Tokenizers
Word, Regexp, and Treebank tokenizers are provided for breaking text up into arrays of tokens:
var natural = require('natural');
var tokenizer = new natural.WordTokenizer();
console.log(tokenizer.tokenize("your dog has fleas."));
// [ 'your', 'dog', 'has', 'fleas' ]
The other tokenizers follow a similar pattern:
tokenizer = new natural.TreebankWordTokenizer();
console.log(tokenizer.tokenize("my dog hasn't any fleas."));
// [ 'my', 'dog', 'has', 'n\'t', 'any', 'fleas', '.' ]
tokenizer = new natural.RegexpTokenizer({pattern: /\-/});
console.log(tokenizer.tokenize("flea-dog"));
// [ 'flea', 'dog' ]
tokenizer = new natural.WordPunctTokenizer();
console.log(tokenizer.tokenize("my dog hasn't any fleas."));
// [ 'my', 'dog', 'hasn', '\'', 't', 'any', 'fleas', '.' ]

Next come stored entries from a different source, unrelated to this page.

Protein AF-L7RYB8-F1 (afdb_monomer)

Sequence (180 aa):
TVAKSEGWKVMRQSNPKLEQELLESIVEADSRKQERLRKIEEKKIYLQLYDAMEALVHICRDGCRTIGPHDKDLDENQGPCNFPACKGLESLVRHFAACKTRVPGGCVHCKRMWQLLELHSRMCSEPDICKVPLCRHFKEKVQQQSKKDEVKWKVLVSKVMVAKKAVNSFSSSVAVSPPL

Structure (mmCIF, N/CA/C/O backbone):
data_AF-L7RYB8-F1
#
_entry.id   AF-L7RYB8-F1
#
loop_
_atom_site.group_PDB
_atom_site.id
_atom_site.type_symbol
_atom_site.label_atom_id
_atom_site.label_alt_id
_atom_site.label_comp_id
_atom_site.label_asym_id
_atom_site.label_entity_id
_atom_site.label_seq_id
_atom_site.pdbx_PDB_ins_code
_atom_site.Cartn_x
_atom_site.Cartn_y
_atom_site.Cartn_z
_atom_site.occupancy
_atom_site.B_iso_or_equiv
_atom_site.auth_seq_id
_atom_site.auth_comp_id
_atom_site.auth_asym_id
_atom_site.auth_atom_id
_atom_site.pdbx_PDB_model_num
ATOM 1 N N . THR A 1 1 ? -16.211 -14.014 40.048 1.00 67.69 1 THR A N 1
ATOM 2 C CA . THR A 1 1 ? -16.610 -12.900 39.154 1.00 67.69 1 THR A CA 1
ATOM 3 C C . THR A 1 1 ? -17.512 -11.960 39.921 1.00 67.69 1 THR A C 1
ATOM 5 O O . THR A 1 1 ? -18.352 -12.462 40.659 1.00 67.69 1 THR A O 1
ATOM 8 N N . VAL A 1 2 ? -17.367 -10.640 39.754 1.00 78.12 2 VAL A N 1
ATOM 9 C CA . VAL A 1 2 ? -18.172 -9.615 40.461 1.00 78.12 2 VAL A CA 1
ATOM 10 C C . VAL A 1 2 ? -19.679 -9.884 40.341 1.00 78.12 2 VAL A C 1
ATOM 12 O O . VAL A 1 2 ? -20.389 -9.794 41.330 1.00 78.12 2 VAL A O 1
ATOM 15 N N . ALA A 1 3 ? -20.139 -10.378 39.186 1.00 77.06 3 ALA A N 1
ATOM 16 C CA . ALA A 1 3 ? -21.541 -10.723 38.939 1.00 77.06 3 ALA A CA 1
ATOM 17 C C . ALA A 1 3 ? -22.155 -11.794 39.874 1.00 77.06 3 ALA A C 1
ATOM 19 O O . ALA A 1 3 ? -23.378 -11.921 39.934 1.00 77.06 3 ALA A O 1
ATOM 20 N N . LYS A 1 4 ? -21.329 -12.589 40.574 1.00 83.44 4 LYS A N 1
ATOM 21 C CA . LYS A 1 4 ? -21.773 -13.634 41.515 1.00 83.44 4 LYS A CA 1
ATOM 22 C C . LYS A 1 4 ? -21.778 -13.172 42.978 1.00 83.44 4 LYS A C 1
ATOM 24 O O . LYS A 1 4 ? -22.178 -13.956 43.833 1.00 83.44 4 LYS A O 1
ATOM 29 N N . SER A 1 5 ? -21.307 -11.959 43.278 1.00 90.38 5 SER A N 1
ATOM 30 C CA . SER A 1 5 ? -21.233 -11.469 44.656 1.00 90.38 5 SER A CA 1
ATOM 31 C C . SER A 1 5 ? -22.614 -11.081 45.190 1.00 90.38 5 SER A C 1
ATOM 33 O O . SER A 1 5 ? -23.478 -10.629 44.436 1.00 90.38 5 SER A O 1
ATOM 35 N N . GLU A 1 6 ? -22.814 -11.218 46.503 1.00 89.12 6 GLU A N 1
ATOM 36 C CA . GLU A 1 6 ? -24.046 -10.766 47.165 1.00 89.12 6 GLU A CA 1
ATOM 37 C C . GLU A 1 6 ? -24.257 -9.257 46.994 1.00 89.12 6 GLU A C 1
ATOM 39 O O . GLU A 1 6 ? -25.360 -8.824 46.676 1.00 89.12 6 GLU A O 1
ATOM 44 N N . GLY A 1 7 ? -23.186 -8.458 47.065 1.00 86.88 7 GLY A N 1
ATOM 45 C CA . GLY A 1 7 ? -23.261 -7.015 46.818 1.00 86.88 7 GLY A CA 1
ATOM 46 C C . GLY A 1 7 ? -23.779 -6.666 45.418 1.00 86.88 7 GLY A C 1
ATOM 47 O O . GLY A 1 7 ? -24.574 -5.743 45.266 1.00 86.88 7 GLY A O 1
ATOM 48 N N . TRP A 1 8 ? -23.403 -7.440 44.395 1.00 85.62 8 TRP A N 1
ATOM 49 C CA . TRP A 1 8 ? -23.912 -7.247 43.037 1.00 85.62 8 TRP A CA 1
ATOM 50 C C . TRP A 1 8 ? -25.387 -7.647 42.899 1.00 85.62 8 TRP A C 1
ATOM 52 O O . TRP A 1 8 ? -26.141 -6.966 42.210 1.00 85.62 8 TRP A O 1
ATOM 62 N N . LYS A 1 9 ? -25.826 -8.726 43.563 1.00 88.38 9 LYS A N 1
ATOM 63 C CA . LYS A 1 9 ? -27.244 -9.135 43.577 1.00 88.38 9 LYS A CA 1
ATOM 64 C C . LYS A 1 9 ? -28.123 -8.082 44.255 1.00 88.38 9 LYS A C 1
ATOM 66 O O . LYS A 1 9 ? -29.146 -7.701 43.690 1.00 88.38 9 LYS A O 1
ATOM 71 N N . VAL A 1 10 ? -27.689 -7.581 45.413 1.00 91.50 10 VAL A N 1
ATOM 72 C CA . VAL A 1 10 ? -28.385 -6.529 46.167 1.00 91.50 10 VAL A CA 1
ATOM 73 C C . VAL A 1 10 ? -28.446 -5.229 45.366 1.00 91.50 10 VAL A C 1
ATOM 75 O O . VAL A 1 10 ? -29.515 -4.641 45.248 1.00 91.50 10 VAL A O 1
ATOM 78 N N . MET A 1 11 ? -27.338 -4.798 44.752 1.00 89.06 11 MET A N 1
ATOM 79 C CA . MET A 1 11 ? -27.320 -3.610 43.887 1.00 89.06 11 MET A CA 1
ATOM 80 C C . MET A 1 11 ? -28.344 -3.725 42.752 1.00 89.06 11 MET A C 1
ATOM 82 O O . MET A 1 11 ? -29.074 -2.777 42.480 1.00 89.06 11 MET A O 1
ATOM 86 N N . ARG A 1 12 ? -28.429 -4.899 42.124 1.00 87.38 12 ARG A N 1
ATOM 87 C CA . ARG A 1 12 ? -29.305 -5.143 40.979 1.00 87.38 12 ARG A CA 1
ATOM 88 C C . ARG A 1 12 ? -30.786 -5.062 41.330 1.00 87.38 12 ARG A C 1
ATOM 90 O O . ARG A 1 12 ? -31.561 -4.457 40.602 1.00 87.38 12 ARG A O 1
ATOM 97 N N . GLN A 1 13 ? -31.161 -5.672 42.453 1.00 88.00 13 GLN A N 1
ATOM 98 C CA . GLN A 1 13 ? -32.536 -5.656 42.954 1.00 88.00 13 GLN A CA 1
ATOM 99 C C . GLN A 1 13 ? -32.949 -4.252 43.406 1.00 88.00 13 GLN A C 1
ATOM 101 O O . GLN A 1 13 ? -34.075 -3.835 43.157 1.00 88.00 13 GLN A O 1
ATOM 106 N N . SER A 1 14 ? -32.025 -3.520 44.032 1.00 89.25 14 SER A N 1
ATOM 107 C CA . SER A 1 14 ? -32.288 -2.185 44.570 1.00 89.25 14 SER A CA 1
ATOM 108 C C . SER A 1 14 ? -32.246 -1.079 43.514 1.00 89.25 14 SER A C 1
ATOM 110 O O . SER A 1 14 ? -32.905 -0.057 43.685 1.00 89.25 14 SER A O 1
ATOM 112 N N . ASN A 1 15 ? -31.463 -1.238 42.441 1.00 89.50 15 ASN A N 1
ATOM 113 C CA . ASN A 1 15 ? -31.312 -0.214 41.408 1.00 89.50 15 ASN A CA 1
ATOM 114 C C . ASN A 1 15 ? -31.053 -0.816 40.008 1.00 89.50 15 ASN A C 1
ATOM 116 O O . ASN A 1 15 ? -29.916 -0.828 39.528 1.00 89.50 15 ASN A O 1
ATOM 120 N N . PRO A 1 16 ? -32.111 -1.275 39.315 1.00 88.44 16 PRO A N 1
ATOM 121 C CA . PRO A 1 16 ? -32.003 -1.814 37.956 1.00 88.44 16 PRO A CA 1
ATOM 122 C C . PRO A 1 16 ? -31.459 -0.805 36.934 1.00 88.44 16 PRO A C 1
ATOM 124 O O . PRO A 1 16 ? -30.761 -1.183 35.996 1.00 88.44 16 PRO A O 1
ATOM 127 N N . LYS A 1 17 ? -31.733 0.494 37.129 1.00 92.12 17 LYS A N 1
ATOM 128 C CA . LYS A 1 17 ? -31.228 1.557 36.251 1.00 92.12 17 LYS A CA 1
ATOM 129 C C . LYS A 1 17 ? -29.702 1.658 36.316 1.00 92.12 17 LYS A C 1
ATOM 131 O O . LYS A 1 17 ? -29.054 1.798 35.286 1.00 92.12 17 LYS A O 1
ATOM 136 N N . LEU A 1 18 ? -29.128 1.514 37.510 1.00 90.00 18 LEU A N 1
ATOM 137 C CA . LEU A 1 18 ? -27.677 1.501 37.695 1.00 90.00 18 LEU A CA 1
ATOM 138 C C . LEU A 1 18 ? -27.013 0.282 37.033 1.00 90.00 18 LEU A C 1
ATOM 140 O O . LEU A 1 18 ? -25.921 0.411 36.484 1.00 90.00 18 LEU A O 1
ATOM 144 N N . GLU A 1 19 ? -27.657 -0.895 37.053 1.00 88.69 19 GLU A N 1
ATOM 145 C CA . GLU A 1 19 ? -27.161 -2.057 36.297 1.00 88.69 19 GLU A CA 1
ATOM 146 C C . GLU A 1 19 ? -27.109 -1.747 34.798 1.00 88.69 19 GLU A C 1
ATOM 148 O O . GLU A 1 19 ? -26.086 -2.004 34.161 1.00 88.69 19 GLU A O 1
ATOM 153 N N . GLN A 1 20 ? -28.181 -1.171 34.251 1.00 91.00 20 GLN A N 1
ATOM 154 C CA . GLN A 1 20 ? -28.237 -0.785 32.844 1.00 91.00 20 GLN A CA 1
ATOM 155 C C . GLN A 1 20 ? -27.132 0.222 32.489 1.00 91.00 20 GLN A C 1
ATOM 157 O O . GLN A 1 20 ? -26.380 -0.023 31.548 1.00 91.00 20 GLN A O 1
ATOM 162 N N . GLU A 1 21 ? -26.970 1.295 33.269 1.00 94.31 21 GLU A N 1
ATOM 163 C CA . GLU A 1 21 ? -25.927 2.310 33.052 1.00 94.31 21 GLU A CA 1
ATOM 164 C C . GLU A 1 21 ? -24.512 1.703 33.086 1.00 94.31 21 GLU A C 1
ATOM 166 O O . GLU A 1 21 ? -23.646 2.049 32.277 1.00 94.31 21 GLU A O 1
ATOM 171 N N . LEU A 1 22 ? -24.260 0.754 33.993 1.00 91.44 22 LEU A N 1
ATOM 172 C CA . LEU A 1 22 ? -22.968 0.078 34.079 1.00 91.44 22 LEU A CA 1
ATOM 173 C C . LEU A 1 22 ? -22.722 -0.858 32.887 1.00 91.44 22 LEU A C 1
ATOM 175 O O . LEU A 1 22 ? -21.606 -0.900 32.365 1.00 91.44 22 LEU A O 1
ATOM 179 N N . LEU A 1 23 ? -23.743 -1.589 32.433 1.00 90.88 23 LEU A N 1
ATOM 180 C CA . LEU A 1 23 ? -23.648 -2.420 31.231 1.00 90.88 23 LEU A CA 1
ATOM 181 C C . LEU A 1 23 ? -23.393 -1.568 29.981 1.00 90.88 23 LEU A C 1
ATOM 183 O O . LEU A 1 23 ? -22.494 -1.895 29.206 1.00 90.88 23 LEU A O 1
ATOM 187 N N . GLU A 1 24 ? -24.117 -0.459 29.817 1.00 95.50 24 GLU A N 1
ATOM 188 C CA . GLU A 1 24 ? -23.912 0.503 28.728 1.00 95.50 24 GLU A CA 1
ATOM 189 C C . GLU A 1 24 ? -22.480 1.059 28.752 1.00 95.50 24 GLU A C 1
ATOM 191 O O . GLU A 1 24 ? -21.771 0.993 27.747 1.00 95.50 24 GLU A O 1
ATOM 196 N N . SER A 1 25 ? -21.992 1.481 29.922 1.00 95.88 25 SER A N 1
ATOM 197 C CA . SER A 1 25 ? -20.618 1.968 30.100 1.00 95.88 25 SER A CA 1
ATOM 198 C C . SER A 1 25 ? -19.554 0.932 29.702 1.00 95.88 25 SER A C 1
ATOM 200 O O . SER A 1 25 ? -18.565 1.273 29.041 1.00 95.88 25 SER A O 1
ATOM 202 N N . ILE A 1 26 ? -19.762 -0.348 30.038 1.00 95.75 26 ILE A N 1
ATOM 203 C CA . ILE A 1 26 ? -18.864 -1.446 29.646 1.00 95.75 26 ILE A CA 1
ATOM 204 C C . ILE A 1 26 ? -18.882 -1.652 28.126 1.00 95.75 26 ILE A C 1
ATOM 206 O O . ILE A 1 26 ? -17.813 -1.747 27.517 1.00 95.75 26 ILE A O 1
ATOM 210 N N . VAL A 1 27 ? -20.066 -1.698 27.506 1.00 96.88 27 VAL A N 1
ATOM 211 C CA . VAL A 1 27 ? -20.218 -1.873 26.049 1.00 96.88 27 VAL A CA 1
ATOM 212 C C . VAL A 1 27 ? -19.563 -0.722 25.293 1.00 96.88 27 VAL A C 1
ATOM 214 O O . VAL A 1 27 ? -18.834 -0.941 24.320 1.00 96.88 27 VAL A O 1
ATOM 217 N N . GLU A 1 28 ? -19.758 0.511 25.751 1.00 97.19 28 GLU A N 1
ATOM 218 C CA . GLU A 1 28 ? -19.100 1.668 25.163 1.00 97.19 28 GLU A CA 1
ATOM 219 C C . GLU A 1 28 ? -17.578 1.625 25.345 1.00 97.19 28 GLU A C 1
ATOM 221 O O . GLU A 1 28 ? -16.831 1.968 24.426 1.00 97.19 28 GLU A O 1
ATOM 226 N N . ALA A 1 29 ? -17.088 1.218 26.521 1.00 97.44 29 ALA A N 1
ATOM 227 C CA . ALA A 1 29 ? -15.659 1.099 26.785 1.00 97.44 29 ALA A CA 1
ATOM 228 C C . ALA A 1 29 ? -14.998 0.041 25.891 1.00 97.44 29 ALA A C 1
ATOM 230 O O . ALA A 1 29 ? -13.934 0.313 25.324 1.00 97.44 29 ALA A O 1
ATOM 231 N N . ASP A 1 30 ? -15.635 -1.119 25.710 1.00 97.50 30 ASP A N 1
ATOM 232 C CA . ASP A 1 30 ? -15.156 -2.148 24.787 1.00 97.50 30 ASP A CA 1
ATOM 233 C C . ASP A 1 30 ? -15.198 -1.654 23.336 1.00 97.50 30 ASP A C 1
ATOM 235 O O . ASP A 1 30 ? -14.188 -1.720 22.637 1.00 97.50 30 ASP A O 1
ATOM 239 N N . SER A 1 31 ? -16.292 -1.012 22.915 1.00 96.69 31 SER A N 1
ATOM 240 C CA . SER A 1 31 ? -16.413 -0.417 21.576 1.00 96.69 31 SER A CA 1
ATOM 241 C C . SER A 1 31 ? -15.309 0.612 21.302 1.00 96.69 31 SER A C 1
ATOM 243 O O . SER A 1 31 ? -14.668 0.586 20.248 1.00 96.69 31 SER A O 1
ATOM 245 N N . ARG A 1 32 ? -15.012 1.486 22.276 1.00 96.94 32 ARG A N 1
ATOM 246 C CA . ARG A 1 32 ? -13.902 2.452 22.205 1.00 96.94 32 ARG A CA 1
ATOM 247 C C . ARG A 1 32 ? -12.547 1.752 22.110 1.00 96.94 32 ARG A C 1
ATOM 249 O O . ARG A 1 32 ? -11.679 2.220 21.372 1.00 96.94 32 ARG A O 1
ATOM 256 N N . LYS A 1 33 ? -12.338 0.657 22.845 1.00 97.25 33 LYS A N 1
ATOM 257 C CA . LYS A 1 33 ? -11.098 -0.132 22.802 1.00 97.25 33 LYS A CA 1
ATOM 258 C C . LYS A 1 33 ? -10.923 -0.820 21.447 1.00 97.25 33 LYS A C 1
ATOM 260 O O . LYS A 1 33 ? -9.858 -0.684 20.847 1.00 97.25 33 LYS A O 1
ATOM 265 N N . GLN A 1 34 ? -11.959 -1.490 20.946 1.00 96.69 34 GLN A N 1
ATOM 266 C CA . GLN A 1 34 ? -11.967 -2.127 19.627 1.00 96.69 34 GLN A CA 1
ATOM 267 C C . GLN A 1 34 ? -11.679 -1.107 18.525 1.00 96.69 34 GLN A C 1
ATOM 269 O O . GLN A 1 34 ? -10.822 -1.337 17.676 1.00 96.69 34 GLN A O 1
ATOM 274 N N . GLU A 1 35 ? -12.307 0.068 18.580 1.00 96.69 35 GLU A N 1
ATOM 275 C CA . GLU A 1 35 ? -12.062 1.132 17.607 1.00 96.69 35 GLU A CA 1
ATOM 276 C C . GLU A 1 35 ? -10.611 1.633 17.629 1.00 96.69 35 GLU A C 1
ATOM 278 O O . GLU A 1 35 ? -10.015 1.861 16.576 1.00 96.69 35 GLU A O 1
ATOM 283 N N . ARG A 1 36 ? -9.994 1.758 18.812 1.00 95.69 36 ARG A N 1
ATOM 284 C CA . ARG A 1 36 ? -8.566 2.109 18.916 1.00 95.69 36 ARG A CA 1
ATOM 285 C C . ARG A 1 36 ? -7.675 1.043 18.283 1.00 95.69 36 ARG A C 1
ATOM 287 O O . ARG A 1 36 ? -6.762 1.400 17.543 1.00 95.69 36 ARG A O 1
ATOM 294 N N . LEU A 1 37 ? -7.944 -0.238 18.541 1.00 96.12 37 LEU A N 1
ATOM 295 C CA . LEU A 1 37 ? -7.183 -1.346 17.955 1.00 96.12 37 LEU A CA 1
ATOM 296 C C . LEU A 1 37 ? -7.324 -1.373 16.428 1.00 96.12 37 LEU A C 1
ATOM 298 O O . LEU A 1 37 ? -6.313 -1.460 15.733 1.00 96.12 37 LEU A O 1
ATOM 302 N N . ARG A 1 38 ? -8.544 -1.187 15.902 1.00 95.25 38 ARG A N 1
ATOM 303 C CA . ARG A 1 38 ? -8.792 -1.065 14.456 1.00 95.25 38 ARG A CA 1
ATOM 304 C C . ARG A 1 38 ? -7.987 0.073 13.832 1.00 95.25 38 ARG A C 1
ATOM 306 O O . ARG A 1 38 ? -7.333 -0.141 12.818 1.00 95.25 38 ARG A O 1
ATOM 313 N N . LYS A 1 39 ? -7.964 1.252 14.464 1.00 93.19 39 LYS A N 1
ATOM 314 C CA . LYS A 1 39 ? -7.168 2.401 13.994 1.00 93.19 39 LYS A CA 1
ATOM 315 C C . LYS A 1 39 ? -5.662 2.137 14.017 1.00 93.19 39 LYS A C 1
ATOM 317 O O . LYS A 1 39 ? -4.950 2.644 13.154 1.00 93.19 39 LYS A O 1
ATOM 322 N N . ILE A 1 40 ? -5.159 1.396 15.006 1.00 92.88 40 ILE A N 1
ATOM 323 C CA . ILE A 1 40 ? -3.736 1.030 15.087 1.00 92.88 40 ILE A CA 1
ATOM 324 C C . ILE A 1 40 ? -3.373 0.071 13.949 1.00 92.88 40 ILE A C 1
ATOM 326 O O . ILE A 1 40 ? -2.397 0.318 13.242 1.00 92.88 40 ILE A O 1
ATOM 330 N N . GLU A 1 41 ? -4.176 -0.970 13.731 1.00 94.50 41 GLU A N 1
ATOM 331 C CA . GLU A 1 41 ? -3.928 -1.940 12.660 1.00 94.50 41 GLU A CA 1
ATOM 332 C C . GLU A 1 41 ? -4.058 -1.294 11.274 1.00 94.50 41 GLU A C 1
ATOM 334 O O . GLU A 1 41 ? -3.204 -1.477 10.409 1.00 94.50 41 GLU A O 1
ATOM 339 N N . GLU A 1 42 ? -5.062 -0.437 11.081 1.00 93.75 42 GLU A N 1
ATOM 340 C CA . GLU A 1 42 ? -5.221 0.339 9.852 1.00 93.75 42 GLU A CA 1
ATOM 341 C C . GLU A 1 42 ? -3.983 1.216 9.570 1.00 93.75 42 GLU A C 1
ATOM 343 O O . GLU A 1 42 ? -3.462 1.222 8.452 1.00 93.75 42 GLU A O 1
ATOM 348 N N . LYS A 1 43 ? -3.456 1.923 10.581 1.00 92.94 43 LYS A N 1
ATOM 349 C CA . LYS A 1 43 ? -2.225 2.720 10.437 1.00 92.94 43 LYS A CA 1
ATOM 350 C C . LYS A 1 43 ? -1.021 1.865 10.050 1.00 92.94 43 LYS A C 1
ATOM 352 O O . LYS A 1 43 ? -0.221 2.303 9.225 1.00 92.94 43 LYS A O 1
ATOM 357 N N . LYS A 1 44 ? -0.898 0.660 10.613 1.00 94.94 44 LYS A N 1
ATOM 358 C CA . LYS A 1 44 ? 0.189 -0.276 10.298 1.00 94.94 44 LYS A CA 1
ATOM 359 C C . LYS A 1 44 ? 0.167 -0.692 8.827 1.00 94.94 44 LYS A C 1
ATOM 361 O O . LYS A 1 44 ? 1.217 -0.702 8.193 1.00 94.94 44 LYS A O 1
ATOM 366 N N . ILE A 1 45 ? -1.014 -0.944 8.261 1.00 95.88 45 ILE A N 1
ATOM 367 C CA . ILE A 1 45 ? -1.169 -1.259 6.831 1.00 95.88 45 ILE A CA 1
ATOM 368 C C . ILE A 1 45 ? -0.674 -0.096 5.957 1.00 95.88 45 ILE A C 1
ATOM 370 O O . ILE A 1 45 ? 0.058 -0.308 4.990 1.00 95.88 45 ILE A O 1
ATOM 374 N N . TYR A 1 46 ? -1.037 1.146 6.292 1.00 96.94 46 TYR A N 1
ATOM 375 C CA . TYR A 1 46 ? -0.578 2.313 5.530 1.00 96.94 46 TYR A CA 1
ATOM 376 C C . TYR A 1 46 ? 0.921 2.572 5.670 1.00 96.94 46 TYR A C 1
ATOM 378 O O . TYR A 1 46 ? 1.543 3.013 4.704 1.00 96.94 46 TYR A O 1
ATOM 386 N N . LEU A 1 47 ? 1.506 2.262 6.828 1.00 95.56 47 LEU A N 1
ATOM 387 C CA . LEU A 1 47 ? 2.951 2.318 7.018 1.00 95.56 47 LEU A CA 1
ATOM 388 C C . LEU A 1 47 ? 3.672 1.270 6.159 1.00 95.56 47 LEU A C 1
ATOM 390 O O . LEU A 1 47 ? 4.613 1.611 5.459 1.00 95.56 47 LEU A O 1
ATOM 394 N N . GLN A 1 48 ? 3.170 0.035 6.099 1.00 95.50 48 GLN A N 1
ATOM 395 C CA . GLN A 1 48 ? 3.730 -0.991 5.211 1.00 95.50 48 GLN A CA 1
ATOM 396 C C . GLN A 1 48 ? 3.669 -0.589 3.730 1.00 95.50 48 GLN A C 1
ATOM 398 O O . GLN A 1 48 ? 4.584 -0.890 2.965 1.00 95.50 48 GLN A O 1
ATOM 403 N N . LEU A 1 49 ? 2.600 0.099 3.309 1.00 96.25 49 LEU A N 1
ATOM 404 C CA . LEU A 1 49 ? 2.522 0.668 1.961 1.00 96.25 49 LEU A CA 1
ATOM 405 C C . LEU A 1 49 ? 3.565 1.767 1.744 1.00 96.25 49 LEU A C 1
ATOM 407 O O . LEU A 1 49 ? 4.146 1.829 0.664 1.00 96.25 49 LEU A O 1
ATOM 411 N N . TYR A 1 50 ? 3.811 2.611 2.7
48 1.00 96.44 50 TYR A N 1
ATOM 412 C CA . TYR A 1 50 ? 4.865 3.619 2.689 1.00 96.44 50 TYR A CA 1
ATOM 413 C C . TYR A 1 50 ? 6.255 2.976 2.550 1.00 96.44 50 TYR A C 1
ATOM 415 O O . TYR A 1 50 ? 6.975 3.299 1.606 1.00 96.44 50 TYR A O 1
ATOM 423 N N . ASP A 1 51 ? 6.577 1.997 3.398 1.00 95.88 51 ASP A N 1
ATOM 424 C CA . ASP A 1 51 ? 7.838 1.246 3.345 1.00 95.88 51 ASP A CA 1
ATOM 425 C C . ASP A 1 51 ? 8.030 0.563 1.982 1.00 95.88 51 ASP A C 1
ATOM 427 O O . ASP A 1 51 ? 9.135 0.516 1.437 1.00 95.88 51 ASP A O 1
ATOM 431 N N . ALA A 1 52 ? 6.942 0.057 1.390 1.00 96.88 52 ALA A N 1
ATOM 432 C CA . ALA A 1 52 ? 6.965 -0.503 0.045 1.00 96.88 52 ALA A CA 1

tokenizer = new natural.OrthographyTokenizer({language: "fi"});
console.log(tokenizer.tokenize("Mikä sinun nimesi on?"));
// [ 'Mikä', 'sinun', 'nimesi', 'on' ]
tokenizer = new natural.SentenceTokenizer();
console.log(tokenizer.tokenize("This is a sentence. This is another sentence"));
// ["This is a sentence.", "This is another sentence."]
In addition to the sentence tokenizer based on regular expressions (called SentenceTokenizer
), there is a sentence tokenizer based on parsing (called SentenceTokenizerNew
). It is build using PEGjs. It handles more cases, and can be extended in a more structured way (than regular expressions).
The sentence tokenizer can be adapted by editing the PEGjs grammar in ./lib/natural/tokenizers/pegjs_grammar_sentence_tokenizer.txt
and then
pegjs -o ./lib/natural/tokenizers/parser_sentence_tokenizer.js ./lib/natural/tokenizers/pegjs_grammar_sentence_tokenizer.txt
Overview of available tokenizers:
Tokenizer | Language | Explanation | |
---|---|---|---|
WordTokenizer | Any | Splits on anything except alphabetic characters, digits and underscore | |
WordPunctTokenizer | Any | Splits on anything except alphabetic characters, digits, punctuation and underscore | |
SentenceTokenizer | Any | Break string up into parts based on punctation and quotation marks | |
SentenceTokenizerNew | Any | Break string up into parts based on punctation and quotation marks (grammar/parser based) | |
CaseTokenizer | Any? | If lower and upper case are the same, the character is assumed to be whitespace or something else (punctuation) | |
RegexpTokenizer | Any | Splits on a regular expression that either defines sequences of word characters or gap characters | |
OrthographyTokenizer | Finnish | Splits on anything except alpabetic characters, digits and underscore | |
TreebankWordTokenizer | Any | ||
AggressiveTokenizer | English | ||
AggressiveTokenizerFa | Farsi | ||
AggressiveTokenizerFr | French | ||
AggressiveTokenizerDe | German | ||
AggressiveTokenizerRu | Russian | ||
AggressiveTokenizerEs | Spanish | ||
AggressiveTokenizerIt | Italian | ||
AggressiveTokenizerPl | Polish | ||
AggressiveTokenizerPt | Portuguese | ||
AggressiveTokenizerNo | Norwegian | ||
AggressiveTokenizerSv | Swedish | ||
AggressiveTokenizerVi | Vietnamese | ||
AggressiveTokenizerId | Indonesian | ||
AggressiveTokenizerHi | Hindi | ||
TokenizerJa | Japanese |